## To do:
Only a slice of the listing below is wanted. Retype the lines from the one containing "Protein AF-A0A7W0UU92-F1 (afdb_monomer_lite)" through the one containing "ATOM 13 O O", exactly, both ends included.

## Data in this exercise:
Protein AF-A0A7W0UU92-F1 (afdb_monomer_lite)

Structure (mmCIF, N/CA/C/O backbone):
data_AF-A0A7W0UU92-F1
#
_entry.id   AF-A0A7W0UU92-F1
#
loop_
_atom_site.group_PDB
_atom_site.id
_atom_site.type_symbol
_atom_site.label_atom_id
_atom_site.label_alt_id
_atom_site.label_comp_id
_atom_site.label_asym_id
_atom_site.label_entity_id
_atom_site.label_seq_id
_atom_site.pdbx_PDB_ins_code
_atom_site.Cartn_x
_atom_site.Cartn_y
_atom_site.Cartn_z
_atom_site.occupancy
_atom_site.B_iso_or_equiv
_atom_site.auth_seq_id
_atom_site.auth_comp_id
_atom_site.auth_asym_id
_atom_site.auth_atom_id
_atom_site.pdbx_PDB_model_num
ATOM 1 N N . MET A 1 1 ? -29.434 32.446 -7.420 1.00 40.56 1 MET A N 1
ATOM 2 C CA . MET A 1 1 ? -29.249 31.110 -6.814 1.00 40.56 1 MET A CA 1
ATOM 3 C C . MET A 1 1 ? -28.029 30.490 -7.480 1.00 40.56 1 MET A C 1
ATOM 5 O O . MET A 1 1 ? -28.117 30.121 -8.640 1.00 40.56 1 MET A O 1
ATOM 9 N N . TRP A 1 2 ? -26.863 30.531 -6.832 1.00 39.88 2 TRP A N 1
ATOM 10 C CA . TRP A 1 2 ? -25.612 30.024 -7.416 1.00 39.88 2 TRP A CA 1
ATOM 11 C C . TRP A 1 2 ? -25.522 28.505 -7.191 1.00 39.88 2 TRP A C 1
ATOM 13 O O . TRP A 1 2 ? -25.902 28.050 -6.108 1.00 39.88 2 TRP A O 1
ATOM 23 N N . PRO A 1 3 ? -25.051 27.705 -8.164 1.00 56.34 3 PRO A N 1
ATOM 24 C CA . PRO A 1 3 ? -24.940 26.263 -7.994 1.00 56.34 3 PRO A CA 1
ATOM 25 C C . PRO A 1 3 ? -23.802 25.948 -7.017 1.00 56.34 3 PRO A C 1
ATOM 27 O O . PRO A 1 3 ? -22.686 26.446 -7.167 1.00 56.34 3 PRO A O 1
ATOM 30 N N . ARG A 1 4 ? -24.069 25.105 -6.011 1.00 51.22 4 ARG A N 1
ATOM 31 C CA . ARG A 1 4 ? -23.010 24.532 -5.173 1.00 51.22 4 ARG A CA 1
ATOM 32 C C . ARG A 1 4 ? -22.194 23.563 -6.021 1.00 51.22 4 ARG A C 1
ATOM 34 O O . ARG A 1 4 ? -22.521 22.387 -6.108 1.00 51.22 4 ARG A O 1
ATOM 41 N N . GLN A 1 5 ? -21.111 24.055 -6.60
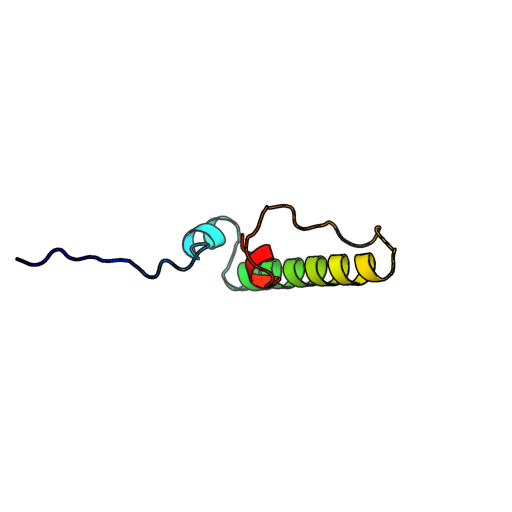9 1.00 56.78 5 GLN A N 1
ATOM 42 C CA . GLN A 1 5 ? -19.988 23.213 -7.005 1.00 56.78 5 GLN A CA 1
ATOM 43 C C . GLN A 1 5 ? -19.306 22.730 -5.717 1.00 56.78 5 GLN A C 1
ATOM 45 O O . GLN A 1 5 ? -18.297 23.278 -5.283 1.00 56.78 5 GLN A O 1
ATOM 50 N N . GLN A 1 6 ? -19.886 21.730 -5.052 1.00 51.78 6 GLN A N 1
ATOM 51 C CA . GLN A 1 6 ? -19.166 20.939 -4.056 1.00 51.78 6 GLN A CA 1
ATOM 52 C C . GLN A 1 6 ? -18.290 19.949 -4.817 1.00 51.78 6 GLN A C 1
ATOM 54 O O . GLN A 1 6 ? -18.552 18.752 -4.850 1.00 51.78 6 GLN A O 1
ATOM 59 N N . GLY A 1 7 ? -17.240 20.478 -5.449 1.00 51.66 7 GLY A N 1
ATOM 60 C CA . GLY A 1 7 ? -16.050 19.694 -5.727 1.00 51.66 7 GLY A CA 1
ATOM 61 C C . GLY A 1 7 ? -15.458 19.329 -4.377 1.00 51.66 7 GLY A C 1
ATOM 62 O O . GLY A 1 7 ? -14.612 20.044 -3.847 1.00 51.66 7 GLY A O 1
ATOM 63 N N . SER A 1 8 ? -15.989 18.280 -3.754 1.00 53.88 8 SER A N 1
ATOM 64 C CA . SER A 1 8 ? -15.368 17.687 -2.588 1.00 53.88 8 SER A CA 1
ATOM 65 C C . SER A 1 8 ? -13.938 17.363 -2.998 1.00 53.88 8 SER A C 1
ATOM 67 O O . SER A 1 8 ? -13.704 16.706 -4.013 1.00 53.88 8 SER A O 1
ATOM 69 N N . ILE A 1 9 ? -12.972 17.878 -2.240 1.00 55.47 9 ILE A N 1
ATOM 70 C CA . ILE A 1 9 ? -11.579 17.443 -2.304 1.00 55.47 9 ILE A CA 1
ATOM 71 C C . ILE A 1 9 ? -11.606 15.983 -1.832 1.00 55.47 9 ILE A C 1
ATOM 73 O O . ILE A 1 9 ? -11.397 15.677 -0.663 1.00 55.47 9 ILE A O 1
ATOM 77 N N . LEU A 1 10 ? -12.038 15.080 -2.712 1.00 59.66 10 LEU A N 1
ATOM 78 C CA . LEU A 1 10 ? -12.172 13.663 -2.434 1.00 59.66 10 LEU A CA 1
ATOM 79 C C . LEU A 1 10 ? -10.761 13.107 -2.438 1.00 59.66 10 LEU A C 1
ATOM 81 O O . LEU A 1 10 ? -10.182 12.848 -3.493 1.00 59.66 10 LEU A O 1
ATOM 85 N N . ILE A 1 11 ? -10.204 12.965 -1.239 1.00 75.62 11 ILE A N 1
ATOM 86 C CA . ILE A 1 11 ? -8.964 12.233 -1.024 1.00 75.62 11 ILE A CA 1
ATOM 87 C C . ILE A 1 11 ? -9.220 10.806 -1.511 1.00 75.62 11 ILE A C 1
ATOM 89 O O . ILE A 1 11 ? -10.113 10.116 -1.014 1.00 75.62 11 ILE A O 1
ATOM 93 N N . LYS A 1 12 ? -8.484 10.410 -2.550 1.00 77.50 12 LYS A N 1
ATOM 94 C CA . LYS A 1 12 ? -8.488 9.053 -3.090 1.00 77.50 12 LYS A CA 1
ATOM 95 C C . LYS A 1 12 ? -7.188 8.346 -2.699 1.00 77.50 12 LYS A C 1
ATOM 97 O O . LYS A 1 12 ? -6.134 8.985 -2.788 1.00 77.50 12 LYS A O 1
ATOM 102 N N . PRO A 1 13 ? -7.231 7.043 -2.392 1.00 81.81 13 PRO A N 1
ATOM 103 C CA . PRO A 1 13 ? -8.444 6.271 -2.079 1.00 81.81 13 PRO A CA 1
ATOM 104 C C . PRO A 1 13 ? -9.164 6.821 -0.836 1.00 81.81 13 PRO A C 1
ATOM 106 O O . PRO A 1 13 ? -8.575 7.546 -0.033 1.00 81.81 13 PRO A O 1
* * *
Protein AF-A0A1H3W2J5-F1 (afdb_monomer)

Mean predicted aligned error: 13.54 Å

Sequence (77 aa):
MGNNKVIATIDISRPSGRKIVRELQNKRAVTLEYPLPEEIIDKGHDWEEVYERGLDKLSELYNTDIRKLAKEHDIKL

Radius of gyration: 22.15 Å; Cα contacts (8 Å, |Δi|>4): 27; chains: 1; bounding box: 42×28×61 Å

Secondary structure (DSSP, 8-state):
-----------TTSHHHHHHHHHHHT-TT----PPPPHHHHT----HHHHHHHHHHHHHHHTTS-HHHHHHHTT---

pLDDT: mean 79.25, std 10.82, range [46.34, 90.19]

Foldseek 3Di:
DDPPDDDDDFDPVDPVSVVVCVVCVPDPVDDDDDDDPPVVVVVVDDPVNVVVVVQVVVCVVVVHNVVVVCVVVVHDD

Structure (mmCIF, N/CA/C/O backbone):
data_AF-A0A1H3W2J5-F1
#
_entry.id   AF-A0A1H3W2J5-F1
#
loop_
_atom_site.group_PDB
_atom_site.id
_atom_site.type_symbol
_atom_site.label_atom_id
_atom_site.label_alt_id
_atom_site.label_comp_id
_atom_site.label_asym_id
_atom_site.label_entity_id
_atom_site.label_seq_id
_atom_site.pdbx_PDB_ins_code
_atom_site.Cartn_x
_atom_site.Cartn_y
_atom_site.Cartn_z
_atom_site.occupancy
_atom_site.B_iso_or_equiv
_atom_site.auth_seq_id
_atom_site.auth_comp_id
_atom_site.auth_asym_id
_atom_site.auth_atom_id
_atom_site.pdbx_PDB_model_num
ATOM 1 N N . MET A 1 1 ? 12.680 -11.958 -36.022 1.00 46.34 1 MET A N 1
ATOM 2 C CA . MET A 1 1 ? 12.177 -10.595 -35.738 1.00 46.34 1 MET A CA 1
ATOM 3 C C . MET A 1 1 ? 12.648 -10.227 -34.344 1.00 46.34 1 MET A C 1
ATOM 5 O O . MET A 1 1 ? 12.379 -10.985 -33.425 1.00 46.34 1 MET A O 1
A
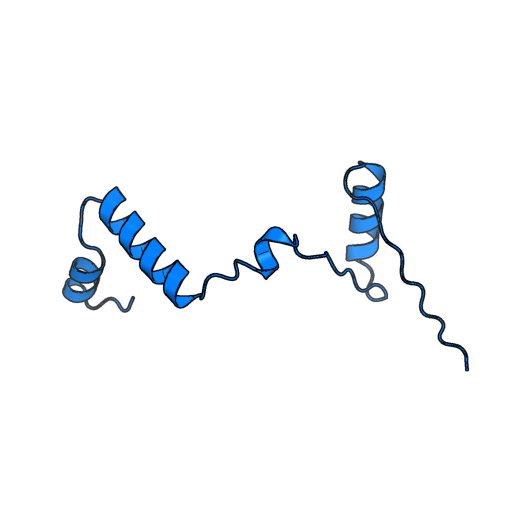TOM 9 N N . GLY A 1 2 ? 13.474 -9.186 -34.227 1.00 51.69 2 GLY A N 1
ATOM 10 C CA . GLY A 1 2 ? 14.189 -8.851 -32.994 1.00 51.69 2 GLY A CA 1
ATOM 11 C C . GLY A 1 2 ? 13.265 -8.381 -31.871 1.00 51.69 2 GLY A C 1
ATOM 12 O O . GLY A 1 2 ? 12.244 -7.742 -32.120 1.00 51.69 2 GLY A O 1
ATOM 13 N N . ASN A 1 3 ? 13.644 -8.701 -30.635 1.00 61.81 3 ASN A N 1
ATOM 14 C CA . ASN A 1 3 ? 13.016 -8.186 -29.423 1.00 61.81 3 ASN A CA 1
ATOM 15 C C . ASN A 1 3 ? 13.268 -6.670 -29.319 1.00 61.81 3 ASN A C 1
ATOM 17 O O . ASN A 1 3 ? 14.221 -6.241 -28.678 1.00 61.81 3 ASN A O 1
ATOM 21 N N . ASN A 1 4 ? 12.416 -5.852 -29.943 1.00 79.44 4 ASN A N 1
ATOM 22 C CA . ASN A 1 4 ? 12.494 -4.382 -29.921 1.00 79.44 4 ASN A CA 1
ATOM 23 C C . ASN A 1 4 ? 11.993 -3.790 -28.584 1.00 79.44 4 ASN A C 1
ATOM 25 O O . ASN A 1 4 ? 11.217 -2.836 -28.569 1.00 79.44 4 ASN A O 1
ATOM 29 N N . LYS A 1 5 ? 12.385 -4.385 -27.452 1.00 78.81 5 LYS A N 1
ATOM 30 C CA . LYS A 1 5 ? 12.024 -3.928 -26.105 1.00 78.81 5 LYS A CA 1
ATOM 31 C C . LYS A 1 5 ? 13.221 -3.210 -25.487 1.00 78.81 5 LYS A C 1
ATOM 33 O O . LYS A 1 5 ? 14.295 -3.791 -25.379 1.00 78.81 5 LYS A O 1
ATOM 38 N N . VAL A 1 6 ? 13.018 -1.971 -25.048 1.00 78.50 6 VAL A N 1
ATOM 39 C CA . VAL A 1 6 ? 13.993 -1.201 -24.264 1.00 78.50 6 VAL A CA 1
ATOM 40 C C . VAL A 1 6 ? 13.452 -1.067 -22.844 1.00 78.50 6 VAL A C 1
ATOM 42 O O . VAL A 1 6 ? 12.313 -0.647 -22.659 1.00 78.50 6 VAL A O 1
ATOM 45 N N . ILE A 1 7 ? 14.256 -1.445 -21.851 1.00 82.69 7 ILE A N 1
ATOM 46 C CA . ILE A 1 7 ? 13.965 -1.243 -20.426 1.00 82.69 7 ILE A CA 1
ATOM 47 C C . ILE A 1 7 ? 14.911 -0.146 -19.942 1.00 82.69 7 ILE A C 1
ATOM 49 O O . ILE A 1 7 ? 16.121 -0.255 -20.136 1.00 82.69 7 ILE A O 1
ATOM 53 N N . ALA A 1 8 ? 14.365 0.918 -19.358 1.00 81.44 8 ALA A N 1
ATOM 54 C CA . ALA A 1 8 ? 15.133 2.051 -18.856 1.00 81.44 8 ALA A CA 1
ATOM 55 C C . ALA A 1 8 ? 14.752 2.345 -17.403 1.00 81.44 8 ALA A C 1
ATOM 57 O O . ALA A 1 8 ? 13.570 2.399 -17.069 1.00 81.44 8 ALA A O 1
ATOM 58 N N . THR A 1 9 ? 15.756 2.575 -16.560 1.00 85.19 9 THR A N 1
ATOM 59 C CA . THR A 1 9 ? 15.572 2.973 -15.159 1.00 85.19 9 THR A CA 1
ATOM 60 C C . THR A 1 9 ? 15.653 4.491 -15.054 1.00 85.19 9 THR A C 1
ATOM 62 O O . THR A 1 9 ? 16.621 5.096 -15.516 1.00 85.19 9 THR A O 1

## Answer to the exercise:
Protein AF-A0A7W0UU92-F1 (afdb_monomer_lite)

Structure (mmCIF, N/CA/C/O backbone):
data_AF-A0A7W0UU92-F1
#
_entry.id   AF-A0A7W0UU92-F1
#
loop_
_atom_site.group_PDB
_atom_site.id
_atom_site.type_symbol
_atom_site.label_atom_id
_atom_site.label_alt_id
_atom_site.label_comp_id
_atom_site.label_asym_id
_atom_site.label_entity_id
_atom_site.label_seq_id
_atom_site.pdbx_PDB_ins_code
_atom_site.Cartn_x
_atom_site.Cartn_y
_atom_site.Cartn_z
_atom_site.occupancy
_atom_site.B_iso_or_equiv
_atom_site.auth_seq_id
_atom_site.auth_comp_id
_atom_site.auth_asym_id
_atom_site.auth_atom_id
_atom_site.pdbx_PDB_model_num
ATOM 1 N N . MET A 1 1 ? -29.434 32.446 -7.420 1.00 40.56 1 MET A N 1
ATOM 2 C CA . MET A 1 1 ? -29.249 31.110 -6.814 1.00 40.56 1 MET A CA 1
ATOM 3 C C . MET A 1 1 ? -28.029 30.490 -7.480 1.00 40.56 1 MET A C 1
ATOM 5 O O . MET A 1 1 ? -28.117 30.121 -8.640 1.00 40.56 1 MET A O 1
ATOM 9 N N . TRP A 1 2 ? -26.863 30.531 -6.832 1.00 39.88 2 TRP A N 1
ATOM 10 C CA . TRP A 1 2 ? -25.612 30.024 -7.416 1.00 39.88 2 TRP A CA 1
ATOM 11 C C . TRP A 1 2 ? -25.522 28.505 -7.191 1.00 39.88 2 TRP A C 1
ATOM 13 O O . TRP A 1 2 ? -25.902 28.050 -6.108 1.00 39.88 2 TRP A O 1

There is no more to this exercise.